Jody wore her mother’s red IU jacket that used to occupy another of the four family season tickets. While the family all agreed Bev would have definitely made a Rose Bowl trip had she been given the opportunity, she passed away in 2017 with the family missing the home game against Wisconsin that season because they were with her in the hospital.
How did the Platts and the Smiths avoid the secondary market for this year’s Rose Bowl? “We (had) to apply,” Maggie explained. “Once (Indiana) knows who all has applied, it goes by priority points. Priority points are gained throughout the years from being season ticket holders, making donations, all sorts of different ways you get priority points, so then what we understand is then everybody is seated based on priority points.”

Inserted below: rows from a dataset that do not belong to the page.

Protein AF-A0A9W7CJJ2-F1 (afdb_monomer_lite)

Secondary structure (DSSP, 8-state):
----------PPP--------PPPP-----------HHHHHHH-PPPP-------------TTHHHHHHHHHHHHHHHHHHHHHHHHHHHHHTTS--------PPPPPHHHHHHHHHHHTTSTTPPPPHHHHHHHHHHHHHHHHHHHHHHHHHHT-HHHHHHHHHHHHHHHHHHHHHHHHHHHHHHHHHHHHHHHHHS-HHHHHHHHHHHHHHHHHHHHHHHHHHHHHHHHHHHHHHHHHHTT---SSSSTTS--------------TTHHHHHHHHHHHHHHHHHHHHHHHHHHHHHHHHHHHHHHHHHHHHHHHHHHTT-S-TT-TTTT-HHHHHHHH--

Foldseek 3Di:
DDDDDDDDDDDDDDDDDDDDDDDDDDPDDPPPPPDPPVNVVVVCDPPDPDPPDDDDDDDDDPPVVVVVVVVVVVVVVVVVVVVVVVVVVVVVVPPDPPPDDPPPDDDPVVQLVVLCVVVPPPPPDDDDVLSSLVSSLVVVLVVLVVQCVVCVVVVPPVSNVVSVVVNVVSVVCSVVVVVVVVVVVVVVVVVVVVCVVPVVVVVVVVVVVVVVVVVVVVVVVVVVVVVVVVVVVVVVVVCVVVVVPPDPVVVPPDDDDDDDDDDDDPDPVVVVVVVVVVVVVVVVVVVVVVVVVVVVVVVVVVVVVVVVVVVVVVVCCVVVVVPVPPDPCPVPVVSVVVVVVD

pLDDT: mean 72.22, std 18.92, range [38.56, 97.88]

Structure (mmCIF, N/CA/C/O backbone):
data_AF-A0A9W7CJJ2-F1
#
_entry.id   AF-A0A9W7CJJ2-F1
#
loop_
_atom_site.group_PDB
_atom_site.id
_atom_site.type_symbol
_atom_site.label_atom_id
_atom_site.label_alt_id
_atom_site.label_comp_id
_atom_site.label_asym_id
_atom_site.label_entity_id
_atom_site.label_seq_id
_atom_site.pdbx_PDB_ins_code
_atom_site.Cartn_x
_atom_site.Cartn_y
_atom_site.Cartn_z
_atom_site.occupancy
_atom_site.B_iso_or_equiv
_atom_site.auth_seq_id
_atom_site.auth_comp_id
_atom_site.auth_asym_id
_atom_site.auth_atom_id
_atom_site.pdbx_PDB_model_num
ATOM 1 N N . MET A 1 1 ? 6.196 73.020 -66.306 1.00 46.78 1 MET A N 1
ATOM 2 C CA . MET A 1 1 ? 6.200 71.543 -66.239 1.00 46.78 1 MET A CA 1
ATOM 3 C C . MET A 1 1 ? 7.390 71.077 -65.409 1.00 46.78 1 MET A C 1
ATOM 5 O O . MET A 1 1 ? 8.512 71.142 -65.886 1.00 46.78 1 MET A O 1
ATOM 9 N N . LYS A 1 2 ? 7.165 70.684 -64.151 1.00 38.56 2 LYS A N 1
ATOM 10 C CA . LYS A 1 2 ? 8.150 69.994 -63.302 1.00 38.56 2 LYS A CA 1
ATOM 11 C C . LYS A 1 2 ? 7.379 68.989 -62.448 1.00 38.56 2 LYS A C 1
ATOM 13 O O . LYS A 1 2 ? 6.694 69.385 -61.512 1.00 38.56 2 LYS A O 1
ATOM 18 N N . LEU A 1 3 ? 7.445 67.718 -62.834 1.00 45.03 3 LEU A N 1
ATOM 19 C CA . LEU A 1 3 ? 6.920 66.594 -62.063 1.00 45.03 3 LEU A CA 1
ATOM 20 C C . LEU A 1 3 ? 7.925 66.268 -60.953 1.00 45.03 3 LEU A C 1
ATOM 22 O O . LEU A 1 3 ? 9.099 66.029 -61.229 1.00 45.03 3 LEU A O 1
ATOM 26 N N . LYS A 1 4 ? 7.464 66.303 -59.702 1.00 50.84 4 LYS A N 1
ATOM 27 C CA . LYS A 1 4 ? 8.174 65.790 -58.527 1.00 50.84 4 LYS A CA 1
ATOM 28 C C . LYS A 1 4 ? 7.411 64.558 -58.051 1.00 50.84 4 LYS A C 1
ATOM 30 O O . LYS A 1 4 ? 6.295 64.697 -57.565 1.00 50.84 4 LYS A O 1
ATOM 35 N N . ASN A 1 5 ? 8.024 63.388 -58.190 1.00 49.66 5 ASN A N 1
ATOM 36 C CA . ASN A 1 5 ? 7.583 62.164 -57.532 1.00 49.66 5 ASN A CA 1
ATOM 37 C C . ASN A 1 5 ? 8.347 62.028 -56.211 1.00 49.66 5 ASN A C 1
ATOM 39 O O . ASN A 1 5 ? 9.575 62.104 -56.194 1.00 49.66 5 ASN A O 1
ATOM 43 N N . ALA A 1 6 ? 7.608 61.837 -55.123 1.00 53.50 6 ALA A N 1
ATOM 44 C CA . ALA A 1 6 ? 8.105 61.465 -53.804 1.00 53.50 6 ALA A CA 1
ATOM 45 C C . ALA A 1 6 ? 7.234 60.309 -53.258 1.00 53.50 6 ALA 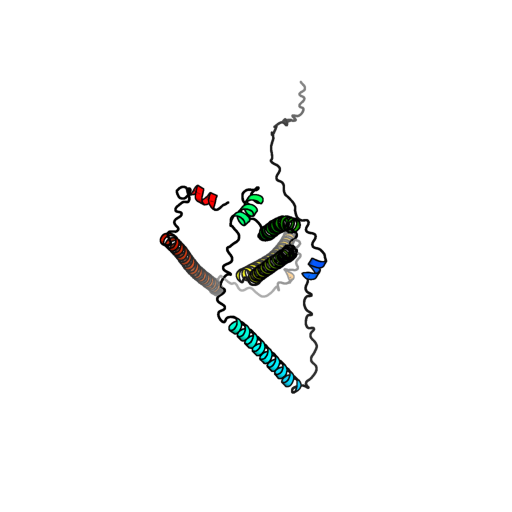A C 1
ATOM 47 O O . ALA A 1 6 ? 6.109 60.134 -53.732 1.00 53.50 6 ALA A O 1
ATOM 48 N N . PRO A 1 7 ? 7.765 59.486 -52.337 1.00 53.44 7 PRO A N 1
ATOM 49 C CA . PRO A 1 7 ? 7.397 58.078 -52.210 1.00 53.44 7 PRO A CA 1
ATOM 50 C C . PRO A 1 7 ? 6.217 57.807 -51.267 1.00 53.44 7 PRO A C 1
ATOM 52 O O . PRO A 1 7 ? 6.056 58.443 -50.228 1.00 53.44 7 PRO A O 1
ATOM 55 N N . THR A 1 8 ? 5.438 56.786 -51.620 1.00 44.03 8 THR A N 1
ATOM 56 C CA . THR A 1 8 ? 4.397 56.139 -50.813 1.00 44.03 8 THR A CA 1
ATOM 57 C C . THR A 1 8 ? 5.000 55.295 -49.687 1.00 44.03 8 THR A C 1
ATOM 59 O O . THR A 1 8 ? 5.554 54.227 -49.945 1.00 44.03 8 THR A O 1
ATOM 62 N N . SER A 1 9 ? 4.829 55.733 -48.438 1.00 44.44 9 SER A N 1
ATOM 63 C CA . SER A 1 9 ? 4.830 54.869 -47.254 1.00 44.44 9 SER A CA 1
ATOM 64 C C . SER A 1 9 ? 3.380 54.612 -46.832 1.00 44.44 9 SER A C 1
ATOM 66 O O . SER A 1 9 ? 2.618 55.533 -46.545 1.00 44.44 9 SER A O 1
ATOM 68 N N . VAL A 1 10 ? 2.975 53.343 -46.844 1.00 50.25 10 VAL A N 1
ATOM 69 C CA . VAL A 1 10 ? 1.652 52.899 -46.394 1.00 50.25 10 VAL A CA 1
ATOM 70 C C . VAL A 1 10 ? 1.776 52.489 -44.928 1.00 50.25 10 VAL A C 1
ATOM 72 O O . VAL A 1 10 ? 2.337 51.442 -44.617 1.00 50.25 10 VAL A O 1
ATOM 75 N N . SER A 1 11 ? 1.263 53.334 -44.034 1.00 40.88 11 SER A N 1
ATOM 76 C CA . SER A 1 11 ? 0.960 52.976 -42.645 1.00 40.88 11 SER A CA 1
ATOM 77 C C . SER A 1 11 ? -0.381 52.249 -42.597 1.00 40.88 11 SER A C 1
ATOM 79 O O . SER A 1 11 ? -1.390 52.797 -43.037 1.00 40.88 11 SER A O 1
ATOM 81 N N . ILE A 1 12 ? -0.403 51.041 -42.032 1.00 45.06 12 ILE A N 1
ATOM 82 C CA . ILE A 1 12 ? -1.638 50.324 -41.688 1.00 45.06 12 ILE A CA 1
ATOM 83 C C . ILE A 1 12 ? -1.838 50.429 -40.165 1.00 45.06 12 ILE A C 1
ATOM 85 O O . ILE A 1 12 ? -0.881 50.208 -39.420 1.00 45.06 12 ILE A O 1
ATOM 89 N N . PRO A 1 13 ? -3.041 50.805 -39.695 1.00 49.88 13 PRO A N 1
ATOM 90 C CA . PRO A 1 13 ? -3.306 51.106 -38.294 1.00 49.88 13 PRO A CA 1
ATOM 91 C C . PRO A 1 13 ? -3.455 49.860 -37.411 1.00 49.88 13 PRO A C 1
ATOM 93 O O . PRO A 1 13 ? -4.132 48.891 -37.751 1.00 49.88 13 PRO A O 1
ATOM 96 N N . THR A 1 14 ? -2.866 49.960 -36.222 1.00 46.69 14 THR A N 1
ATOM 97 C CA . THR A 1 14 ? -3.055 49.078 -35.070 1.00 46.69 14 THR A CA 1
ATOM 98 C C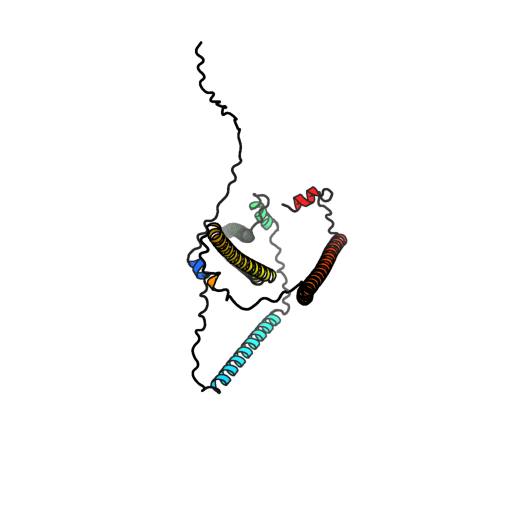 . THR A 1 14 ? -4.339 49.452 -34.330 1.00 46.69 14 THR A C 1
ATOM 100 O O . THR A 1 14 ? -4.374 50.494 -33.681 1.00 46.69 14 THR A O 1
ATOM 103 N N . SER A 1 15 ? -5.362 48.595 -34.362 1.00 45.75 15 SER A N 1
ATOM 104 C CA . SER A 1 15 ? -6.341 48.464 -33.269 1.00 45.75 15 SER A CA 1
ATOM 105 C C . SER A 1 15 ? -7.284 47.278 -33.491 1.00 45.75 15 SER A C 1
ATOM 107 O O . SER A 1 15 ? -8.234 47.343 -34.263 1.00 45.75 15 SER A O 1
ATOM 109 N N . VAL A 1 16 ? -7.072 46.197 -32.739 1.00 46.56 16 VAL A N 1
ATOM 110 C CA . VAL A 1 16 ? -8.154 45.274 -32.375 1.00 46.56 16 VAL A CA 1
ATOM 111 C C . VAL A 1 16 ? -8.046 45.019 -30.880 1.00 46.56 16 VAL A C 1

Though the Platt family cheers for Indiana during the winter, too, as their grandfather, Joe Platt, was a team captain of the 1938 men’s basketball team and a member of the 1935-36 Big Ten champions, the family’s priority points have mostly been built up from their football allegiance. “It’s much easier to get to the games,” Maggie says, “especially when we were little kids growing up. You can’t get to a Tuesday night basketball game nearly as easily. It wasn’t a very good, like, monetary investment. Football tickets were always pretty cheap.”
Maggie, who chose to attend Anderson University, has been joining her father for games in Bloomington since 1987 when she was two years old. For the Rose Bowl game, she wore a red-and-white shirt and an IU hat, a combination that is required for Maggie even in the heat of early-season contests, as she navigated through her own successful battle with melanoma before her mother’s passing.
“My dad made me go to a doctor because of being at an IU game and seeing a spot on my arm,” she remembered.
A Rose Bowl victory? Sure, and on the other side of financial stress, family loss, and a cancer diagnosis. The stuff of life, with the unexpected bonus of a sunset reflected on the San Gabriel Mountains.